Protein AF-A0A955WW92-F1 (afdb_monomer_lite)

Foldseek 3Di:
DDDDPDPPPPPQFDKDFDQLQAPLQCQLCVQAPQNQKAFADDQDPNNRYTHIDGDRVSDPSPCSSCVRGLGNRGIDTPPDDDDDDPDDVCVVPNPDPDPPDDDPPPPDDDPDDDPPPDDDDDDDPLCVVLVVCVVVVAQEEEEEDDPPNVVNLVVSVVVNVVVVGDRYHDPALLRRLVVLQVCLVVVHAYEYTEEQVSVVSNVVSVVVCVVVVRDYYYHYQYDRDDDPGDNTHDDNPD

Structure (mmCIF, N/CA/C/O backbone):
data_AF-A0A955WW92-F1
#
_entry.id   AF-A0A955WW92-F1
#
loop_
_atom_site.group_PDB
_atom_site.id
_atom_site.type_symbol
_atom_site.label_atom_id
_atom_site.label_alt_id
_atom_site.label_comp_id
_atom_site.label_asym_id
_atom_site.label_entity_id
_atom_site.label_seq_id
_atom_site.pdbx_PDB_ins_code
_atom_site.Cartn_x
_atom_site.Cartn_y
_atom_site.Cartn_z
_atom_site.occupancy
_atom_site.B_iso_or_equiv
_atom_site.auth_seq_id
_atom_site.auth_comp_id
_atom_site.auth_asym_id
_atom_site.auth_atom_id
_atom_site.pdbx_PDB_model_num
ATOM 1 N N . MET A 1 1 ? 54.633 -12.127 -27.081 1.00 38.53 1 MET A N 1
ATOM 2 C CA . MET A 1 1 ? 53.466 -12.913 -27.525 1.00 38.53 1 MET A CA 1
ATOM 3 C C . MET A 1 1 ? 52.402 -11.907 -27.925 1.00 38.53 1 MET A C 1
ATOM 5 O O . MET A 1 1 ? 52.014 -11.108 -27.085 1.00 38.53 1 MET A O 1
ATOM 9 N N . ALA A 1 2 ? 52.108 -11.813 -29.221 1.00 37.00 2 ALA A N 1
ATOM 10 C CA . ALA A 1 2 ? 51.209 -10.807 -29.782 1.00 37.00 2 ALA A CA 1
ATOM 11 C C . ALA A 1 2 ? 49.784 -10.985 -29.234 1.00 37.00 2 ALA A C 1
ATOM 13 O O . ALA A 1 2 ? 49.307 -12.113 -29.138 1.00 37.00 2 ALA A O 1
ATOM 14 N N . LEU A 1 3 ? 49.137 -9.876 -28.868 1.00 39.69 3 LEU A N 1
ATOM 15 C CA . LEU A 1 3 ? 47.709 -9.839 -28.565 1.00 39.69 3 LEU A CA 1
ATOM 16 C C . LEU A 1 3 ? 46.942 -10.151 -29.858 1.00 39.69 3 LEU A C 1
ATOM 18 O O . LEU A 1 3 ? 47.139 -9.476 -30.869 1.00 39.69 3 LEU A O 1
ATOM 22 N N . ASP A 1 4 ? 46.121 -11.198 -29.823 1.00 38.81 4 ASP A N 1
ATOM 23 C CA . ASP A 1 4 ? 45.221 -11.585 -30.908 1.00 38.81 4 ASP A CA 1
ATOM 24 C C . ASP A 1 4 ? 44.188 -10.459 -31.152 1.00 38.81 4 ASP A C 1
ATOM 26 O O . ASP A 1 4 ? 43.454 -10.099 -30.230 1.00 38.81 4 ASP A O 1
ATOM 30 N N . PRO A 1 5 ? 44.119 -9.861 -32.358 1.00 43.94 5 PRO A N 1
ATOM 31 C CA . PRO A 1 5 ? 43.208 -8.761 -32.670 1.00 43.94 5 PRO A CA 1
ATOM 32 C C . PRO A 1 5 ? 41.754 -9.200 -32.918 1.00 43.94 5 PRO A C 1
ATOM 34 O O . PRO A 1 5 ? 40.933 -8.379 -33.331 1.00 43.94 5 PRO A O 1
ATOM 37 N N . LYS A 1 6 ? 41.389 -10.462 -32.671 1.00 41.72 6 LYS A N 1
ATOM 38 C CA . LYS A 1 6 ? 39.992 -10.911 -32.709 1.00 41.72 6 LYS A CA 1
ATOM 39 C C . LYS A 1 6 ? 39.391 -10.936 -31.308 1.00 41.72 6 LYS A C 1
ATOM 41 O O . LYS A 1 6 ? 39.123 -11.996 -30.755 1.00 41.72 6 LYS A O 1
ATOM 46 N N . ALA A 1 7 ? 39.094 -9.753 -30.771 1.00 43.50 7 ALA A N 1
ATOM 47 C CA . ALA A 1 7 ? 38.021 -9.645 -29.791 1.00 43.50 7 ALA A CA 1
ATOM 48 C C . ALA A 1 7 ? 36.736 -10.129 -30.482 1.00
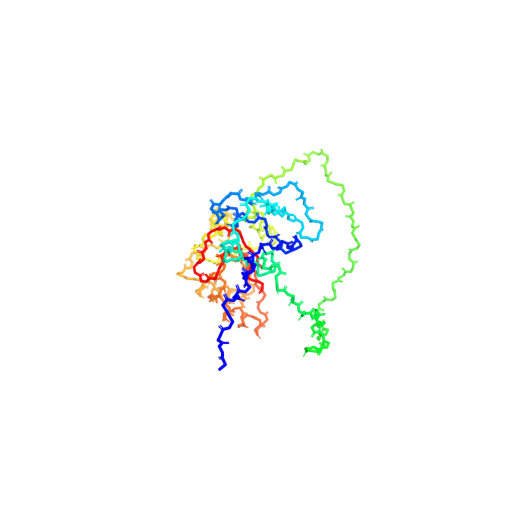 43.50 7 ALA A C 1
ATOM 50 O O . ALA A 1 7 ? 36.171 -9.443 -31.339 1.00 43.50 7 ALA A O 1
ATOM 51 N N . THR A 1 8 ? 36.334 -11.362 -30.182 1.00 45.41 8 THR A N 1
ATOM 52 C CA . THR A 1 8 ? 35.000 -11.891 -30.453 1.00 45.41 8 THR A CA 1
ATOM 53 C C . THR A 1 8 ? 34.001 -10.816 -30.043 1.00 45.41 8 THR A C 1
ATOM 55 O O . THR A 1 8 ? 34.018 -10.371 -28.899 1.00 45.41 8 THR A O 1
ATOM 58 N N . LYS A 1 9 ? 33.193 -10.322 -30.992 1.00 49.69 9 LYS A N 1
ATOM 59 C CA . LYS A 1 9 ? 32.118 -9.365 -30.700 1.00 49.69 9 LYS A CA 1
ATOM 60 C C . LYS A 1 9 ? 31.280 -9.961 -29.574 1.00 49.69 9 LYS A C 1
ATOM 62 O O . LYS A 1 9 ? 30.564 -10.923 -29.826 1.00 49.69 9 LYS A O 1
ATOM 67 N N . THR A 1 10 ? 31.395 -9.419 -28.366 1.00 60.53 10 THR A N 1
ATOM 68 C CA . THR A 1 10 ? 30.527 -9.791 -27.254 1.00 60.53 10 THR A CA 1
ATOM 69 C C . THR A 1 10 ? 29.104 -9.522 -27.718 1.00 60.53 10 THR A C 1
ATOM 71 O O . THR A 1 10 ? 28.773 -8.392 -28.097 1.00 60.53 10 THR A O 1
ATOM 74 N N . GLU A 1 11 ? 28.306 -10.579 -27.835 1.00 70.00 11 GLU A N 1
ATOM 75 C CA . GLU A 1 11 ? 26.920 -10.466 -28.260 1.00 70.00 11 GLU A CA 1
ATOM 76 C C . GLU A 1 11 ? 26.195 -9.559 -27.264 1.00 70.00 11 GLU A C 1
ATOM 78 O O . GLU A 1 11 ? 26.387 -9.670 -26.054 1.00 70.00 11 GLU A O 1
ATOM 83 N N . LYS A 1 12 ? 25.451 -8.570 -27.766 1.00 78.25 12 LYS A N 1
ATOM 84 C CA . LYS A 1 12 ? 24.792 -7.610 -26.878 1.00 78.25 12 LYS A CA 1
ATOM 85 C C . LYS A 1 12 ? 23.699 -8.331 -26.087 1.00 78.25 12 LYS A C 1
ATOM 87 O O . LYS A 1 12 ? 22.931 -9.070 -26.710 1.00 78.25 12 LYS A O 1
ATOM 92 N N . PRO A 1 13 ? 23.570 -8.073 -24.775 1.00 83.25 13 PRO A N 1
ATOM 93 C CA . PRO A 1 13 ? 22.548 -8.710 -23.963 1.00 83.25 13 PRO A CA 1
ATOM 94 C C . PRO A 1 13 ? 21.163 -8.350 -24.504 1.00 83.25 13 PRO A C 1
ATOM 96 O O . PRO A 1 13 ? 20.821 -7.176 -24.689 1.00 83.25 13 PRO A O 1
ATOM 99 N N . ARG A 1 14 ? 20.371 -9.382 -24.794 1.00 89.19 14 ARG A N 1
ATOM 100 C CA . ARG A 1 14 ? 18.961 -9.241 -25.162 1.00 89.19 14 ARG A CA 1
ATOM 101 C C . ARG A 1 14 ? 18.098 -9.471 -23.922 1.00 89.19 14 ARG A C 1
ATOM 103 O O . ARG A 1 14 ? 18.472 -10.300 -23.091 1.00 89.19 14 ARG A O 1
ATOM 110 N N . PRO A 1 15 ? 16.976 -8.745 -23.788 1.00 91.25 15 PRO A N 1
ATOM 111 C CA . PRO A 1 15 ? 16.075 -8.947 -22.668 1.00 91.25 15 PRO A CA 1
ATOM 112 C C . PRO A 1 15 ? 15.422 -10.328 -22.733 1.00 91.25 15 PRO A C 1
ATOM 114 O O . PRO A 1 15 ? 14.862 -10.705 -23.762 1.00 91.25 15 PRO A O 1
ATOM 117 N N . HIS A 1 16 ? 15.477 -11.034 -21.614 1.00 91.31 16 HIS A N 1
ATOM 118 C CA . HIS A 1 16 ? 14.640 -12.168 -21.269 1.00 91.31 16 HIS A CA 1
ATOM 119 C C . HIS A 1 16 ? 13.472 -11.676 -20.420 1.00 91.31 16 HIS A C 1
ATOM 121 O O . HIS A 1 16 ? 13.667 -10.829 -19.545 1.00 91.31 16 HIS A O 1
ATOM 127 N N . LEU A 1 17 ? 12.277 -12.208 -20.656 1.00 91.62 17 LEU A N 1
ATOM 128 C CA . LEU A 1 17 ? 11.113 -11.972 -19.812 1.00 91.62 17 LEU A CA 1
ATOM 129 C C . LEU A 1 17 ? 10.747 -13.274 -19.114 1.00 91.62 17 LEU A C 1
ATOM 131 O O . LEU A 1 17 ? 10.405 -14.248 -19.780 1.00 91.62 17 LEU A O 1
ATOM 135 N N . THR A 1 18 ? 10.726 -13.243 -17.788 1.00 91.06 18 THR A N 1
ATOM 136 C CA . THR A 1 18 ? 10.125 -14.310 -16.992 1.00 91.06 18 THR A CA 1
ATOM 137 C C . THR A 1 18 ? 8.721 -13.864 -16.596 1.00 91.06 18 THR A C 1
ATOM 139 O O . THR A 1 18 ? 8.537 -13.036 -15.701 1.00 91.06 18 THR A O 1
ATOM 142 N N . GLU A 1 19 ? 7.717 -14.364 -17.322 1.00 90.56 19 GLU A N 1
ATOM 143 C CA . GLU A 1 19 ? 6.335 -13.864 -17.246 1.00 90.56 19 GLU A CA 1
ATOM 144 C C . GLU A 1 19 ? 5.738 -13.924 -15.837 1.00 90.56 19 GLU A C 1
ATOM 146 O O . GLU A 1 19 ? 5.075 -12.971 -15.432 1.00 90.56 19 GLU A O 1
ATOM 151 N N . GLU A 1 20 ? 6.046 -14.964 -15.055 1.00 88.44 20 GLU A N 1
ATOM 152 C CA . GLU A 1 20 ? 5.532 -15.124 -13.683 1.00 88.44 20 GLU A CA 1
ATOM 153 C C . GLU A 1 20 ? 5.978 -14.010 -12.723 1.00 88.44 20 GLU A C 1
ATOM 155 O O . GLU A 1 20 ? 5.318 -13.738 -11.719 1.00 88.44 20 GLU A O 1
ATOM 160 N N . PHE A 1 21 ? 7.085 -13.335 -13.036 1.00 87.50 21 PHE A N 1
ATOM 161 C CA . PHE A 1 21 ? 7.579 -12.196 -12.270 1.00 87.50 21 PHE A CA 1
ATOM 162 C C . PHE A 1 21 ? 7.198 -10.862 -12.923 1.00 87.50 21 PHE A C 1
ATOM 164 O O . PHE A 1 21 ? 7.322 -9.803 -12.306 1.00 87.50 21 PHE A O 1
ATOM 171 N N . CYS A 1 22 ? 6.676 -10.859 -14.150 1.00 90.38 22 CYS A N 1
ATOM 172 C CA . CYS A 1 22 ? 6.310 -9.619 -14.816 1.00 90.38 22 CYS A CA 1
ATOM 173 C C . CYS A 1 22 ? 5.167 -8.903 -14.084 1.00 90.38 22 CYS A C 1
ATOM 175 O O . CYS A 1 22 ? 4.072 -9.427 -13.911 1.00 90.38 22 CYS A O 1
ATOM 177 N N . LYS A 1 23 ? 5.396 -7.642 -13.700 1.00 87.75 23 LYS A N 1
ATOM 178 C CA . LYS A 1 23 ? 4.391 -6.838 -12.984 1.00 87.75 23 LYS A CA 1
ATOM 179 C C . LYS A 1 23 ? 3.398 -6.105 -13.889 1.00 87.75 23 LYS A C 1
ATOM 181 O O . LYS A 1 23 ? 2.583 -5.342 -13.382 1.00 87.75 23 LYS A O 1
ATOM 186 N N . GLY A 1 24 ? 3.519 -6.235 -15.213 1.00 87.94 24 GLY A N 1
ATOM 187 C CA . GLY A 1 24 ? 2.654 -5.533 -16.176 1.00 87.94 24 GLY A CA 1
ATOM 188 C C . GLY A 1 24 ? 2.676 -3.999 -16.065 1.00 87.94 24 GLY A C 1
ATOM 189 O O . GLY A 1 24 ? 1.778 -3.319 -16.545 1.00 87.94 24 GLY A O 1
ATOM 190 N N . CYS A 1 25 ? 3.689 -3.418 -15.412 1.00 88.00 25 CYS A N 1
ATOM 191 C CA . CYS A 1 25 ? 3.707 -1.992 -15.062 1.00 88.00 25 CYS A CA 1
ATOM 192 C C . CYS A 1 25 ? 4.029 -1.044 -16.234 1.00 88.00 25 CYS A C 1
ATOM 194 O O . CYS A 1 25 ? 3.962 0.173 -16.069 1.00 88.00 25 CYS A O 1
ATOM 196 N N . GLY A 1 26 ? 4.456 -1.570 -17.389 1.00 89.94 26 GLY A N 1
ATOM 197 C CA . GLY A 1 26 ? 4.792 -0.776 -18.580 1.00 89.94 26 GLY A CA 1
ATOM 198 C C . GLY A 1 26 ? 6.066 0.082 -18.481 1.00 89.94 26 GLY A C 1
ATOM 199 O O . GLY A 1 26 ? 6.333 0.897 -19.369 1.00 89.94 26 GLY A O 1
ATOM 200 N N . ARG A 1 27 ? 6.898 -0.082 -17.440 1.00 88.56 27 ARG A N 1
ATOM 201 C CA . ARG A 1 27 ? 8.160 0.681 -17.307 1.00 88.56 27 ARG A CA 1
ATOM 202 C C . ARG A 1 27 ? 9.132 0.383 -18.445 1.00 88.56 27 ARG A C 1
ATOM 204 O O . ARG A 1 27 ? 9.668 1.309 -19.043 1.00 88.56 27 ARG A O 1
ATOM 211 N N . CYS A 1 28 ? 9.307 -0.890 -18.786 1.00 92.75 28 CYS A N 1
ATOM 212 C CA . CYS A 1 28 ? 10.159 -1.321 -19.892 1.00 92.75 28 CYS A CA 1
ATOM 213 C C . CYS A 1 28 ? 9.641 -0.857 -21.266 1.00 92.75 28 CYS A C 1
ATOM 215 O O . CYS A 1 28 ? 10.456 -0.534 -22.125 1.00 92.75 28 CYS A O 1
ATOM 217 N N . VAL A 1 29 ? 8.317 -0.732 -21.443 1.00 94.25 29 VAL A N 1
ATOM 218 C CA . VAL A 1 29 ? 7.686 -0.134 -22.637 1.00 94.25 29 VAL A CA 1
ATOM 219 C C . VAL A 1 29 ? 8.132 1.319 -22.788 1.00 94.25 29 VAL A C 1
ATOM 221 O O . VAL A 1 29 ? 8.684 1.704 -23.815 1.00 94.25 29 VAL A O 1
ATOM 224 N N . THR A 1 30 ? 7.974 2.114 -21.725 1.00 92.75 30 THR A N 1
ATOM 225 C CA . THR A 1 30 ? 8.376 3.533 -21.713 1.00 92.75 30 THR A CA 1
ATOM 226 C C . THR A 1 30 ? 9.889 3.707 -21.875 1.00 92.75 30 THR A C 1
ATOM 228 O O . THR A 1 30 ? 10.343 4.651 -22.516 1.00 92.75 30 THR A O 1
ATOM 231 N N . ALA A 1 31 ? 10.679 2.802 -21.296 1.00 93.62 31 ALA A N 1
ATOM 232 C CA . ALA A 1 31 ? 12.135 2.861 -21.341 1.00 93.62 31 ALA A CA 1
ATOM 233 C C . ALA A 1 31 ? 12.730 2.423 -22.689 1.00 93.62 31 ALA A C 1
ATOM 235 O O . ALA A 1 31 ? 13.904 2.691 -22.936 1.00 93.62 31 ALA A O 1
ATOM 236 N N . CYS A 1 32 ? 11.971 1.738 -23.554 1.00 95.06 32 CYS A N 1
ATOM 237 C CA . CYS A 1 32 ? 12.503 1.173 -24.789 1.00 95.06 32 CYS A CA 1
ATOM 238 C C . CYS A 1 32 ? 12.592 2.230 -25.910 1.00 95.06 32 CYS A C 1
ATOM 240 O O . CYS A 1 32 ? 11.572 2.572 -26.510 1.00 95.06 32 CYS A O 1
ATOM 242 N N . PRO A 1 33 ? 13.798 2.694 -26.303 1.00 94.06 33 PRO A N 1
ATOM 243 C CA . PRO A 1 33 ? 13.953 3.732 -27.330 1.00 94.06 33 PRO A CA 1
ATOM 244 C C . PRO A 1 33 ? 13.645 3.231 -28.748 1.00 94.06 33 PRO A C 1
ATOM 246 O O . PRO A 1 33 ? 13.582 4.014 -29.692 1.00 94.06 33 PRO A O 1
ATOM 249 N N . LYS A 1 34 ? 13.541 1.909 -28.915 1.00 95.38 34 LYS A N 1
ATOM 250 C CA . LYS A 1 34 ? 13.218 1.245 -30.180 1.00 95.38 34 LYS A CA 1
ATOM 251 C C . LYS A 1 34 ? 11.772 0.767 -30.246 1.00 95.38 34 LYS A C 1
ATOM 253 O O . LYS A 1 34 ? 11.393 0.230 -31.276 1.00 95.38 34 LYS A O 1
ATOM 258 N N . HIS A 1 35 ? 10.991 0.980 -29.182 1.00 95.12 35 HIS A N 1
ATOM 259 C CA . HIS A 1 35 ? 9.603 0.526 -29.082 1.00 95.12 35 HIS A CA 1
ATOM 260 C C . HIS A 1 35 ? 9.440 -0.983 -29.335 1.00 95.12 35 HIS A C 1
ATOM 262 O O . HIS A 1 35 ? 8.458 -1.424 -29.906 1.00 95.12 35 HIS A O 1
ATOM 268 N N . CYS A 1 36 ? 10.413 -1.781 -28.889 1.00 95.12 36 CYS A N 1
ATOM 269 C CA . CYS A 1 36 ? 10.411 -3.241 -29.025 1.00 95.12 36 CYS A CA 1
ATOM 270 C C . CYS A 1 36 ? 9.604 -3.960 -27.934 1.00 95.12 36 CYS A C 1
ATOM 272 O O . CYS A 1 36 ? 9.711 -5.175 -27.807 1.00 95.12 36 CYS A O 1
ATOM 274 N N . ILE A 1 37 ? 8.930 -3.222 -27.052 1.00 95.75 37 ILE A N 1
ATOM 275 C CA . ILE A 1 37 ? 8.246 -3.779 -25.885 1.00 95.75 37 ILE A CA 1
ATOM 276 C C . ILE A 1 37 ? 6.870 -3.145 -25.813 1.00 95.75 37 ILE A C 1
ATOM 278 O O . ILE A 1 37 ? 6.773 -1.918 -25.815 1.00 95.75 37 ILE A O 1
ATOM 282 N N . GLU A 1 38 ? 5.839 -3.971 -25.695 1.00 95.88 38 GLU A N 1
ATOM 283 C CA . GLU A 1 38 ? 4.443 -3.547 -25.577 1.00 95.88 38 GLU A CA 1
ATOM 284 C C . GLU A 1 38 ? 3.775 -4.243 -24.387 1.00 95.88 38 GLU A C 1
ATOM 286 O O . GLU A 1 38 ? 4.296 -5.224 -23.858 1.00 95.88 38 GLU A O 1
ATOM 291 N N . LEU A 1 39 ? 2.639 -3.720 -23.919 1.00 93.31 39 LEU A N 1
ATOM 292 C CA . LEU A 1 39 ? 1.809 -4.462 -22.968 1.00 93.31 39 LEU A CA 1
ATOM 293 C C . LEU A 1 39 ? 1.172 -5.639 -23.711 1.00 93.31 39 LEU A C 1
ATOM 295 O O . LEU A 1 39 ? 0.619 -5.434 -24.790 1.00 93.31 39 LEU A O 1
ATOM 299 N N . GLY A 1 40 ? 1.257 -6.840 -23.141 1.00 91.94 40 GLY A N 1
ATOM 300 C CA . GLY A 1 40 ? 0.605 -8.018 -23.697 1.00 91.94 40 GLY A CA 1
ATOM 301 C C . GLY A 1 40 ? -0.915 -7.962 -23.552 1.00 91.94 40 GLY A C 1
ATOM 302 O O . GLY A 1 40 ? -1.490 -7.002 -23.032 1.00 91.94 40 GLY A O 1
ATOM 303 N N . ASP A 1 41 ? -1.567 -9.021 -24.008 1.00 93.00 41 ASP A N 1
ATOM 304 C CA . ASP A 1 41 ? -3.021 -9.182 -24.002 1.00 93.00 41 ASP A CA 1
ATOM 305 C C . ASP A 1 41 ? -3.491 -10.412 -23.206 1.00 93.00 41 ASP A C 1
ATOM 307 O O . ASP A 1 41 ? -4.675 -10.514 -22.871 1.00 93.00 41 ASP A O 1
ATOM 311 N N . HIS A 1 42 ? -2.581 -11.320 -22.843 1.00 92.81 42 HIS A N 1
ATOM 312 C CA . HIS A 1 42 ? -2.877 -12.474 -21.998 1.00 92.81 42 HIS A CA 1
ATOM 313 C C . HIS A 1 42 ? -2.641 -12.189 -20.512 1.00 92.81 42 HIS A C 1
ATOM 315 O O . HIS A 1 42 ? -1.880 -11.304 -20.129 1.00 92.81 42 HIS A O 1
ATOM 321 N N . ILE A 1 43 ? -3.313 -12.956 -19.655 1.00 89.81 43 ILE A N 1
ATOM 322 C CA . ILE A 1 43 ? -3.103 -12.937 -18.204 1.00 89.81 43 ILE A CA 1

EXERCISE BRIEF
Return only the lines between the one holding "ATOM 119 C C" and the one holding "ATOM 146 O O", inclusive, exactly as they appear above.

EXERCISE SOLUTION
ATOM 119 C C . HIS A 1 16 ? 13.472 -11.676 -20.420 1.00 91.31 16 HIS A C 1
ATOM 121 O O . HIS A 1 16 ? 13.667 -10.829 -19.545 1.00 91.31 16 HIS A O 1
ATOM 127 N N . LEU A 1 17 ? 12.277 -12.208 -20.656 1.00 91.62 17 LEU A N 1
ATOM 128 C CA . LEU A 1 17 ? 11.113 -11.972 -19.812 1.00 91.62 17 LEU A CA 1
ATOM 129 C C . LEU A 1 17 ? 10.747 -13.274 -19.114 1.00 91.62 17 LEU A C 1
ATOM 131 O O . LEU A 1 17 ? 10.405 -14.248 -19.780 1.00 91.62 17 LEU A O 1
ATOM 135 N N . THR A 1 18 ? 10.726 -13.243 -17.788 1.00 91.06 18 THR A N 1
ATOM 136 C CA . THR A 1 18 ? 10.125 -14.310 -16.992 1.00 91.06 18 THR A CA 1
ATOM 137 C C . THR A 1 18 ? 8.721 -13.864 -16.596 1.00 91.06 18 THR A C 1
ATOM 139 O O . THR A 1 18 ? 8.537 -13.036 -15.701 1.00 91.06 18 THR A O 1
ATOM 142 N N . GLU A 1 19 ? 7.717 -14.364 -17.322 1.00 90.56 19 GLU A N 1
ATOM 143 C CA . GLU A 1 19 ? 6.335 -13.864 -17.246 1.00 90.56 19 GLU A CA 1
ATOM 144 C C . GLU A 1 19 ? 5.738 -13.924 -15.837 1.00 90.56 19 GLU A C 1
ATOM 146 O O . GLU A 1 19 ? 5.075 -12.971 -15.432 1.00 90.56 19 GLU A O 1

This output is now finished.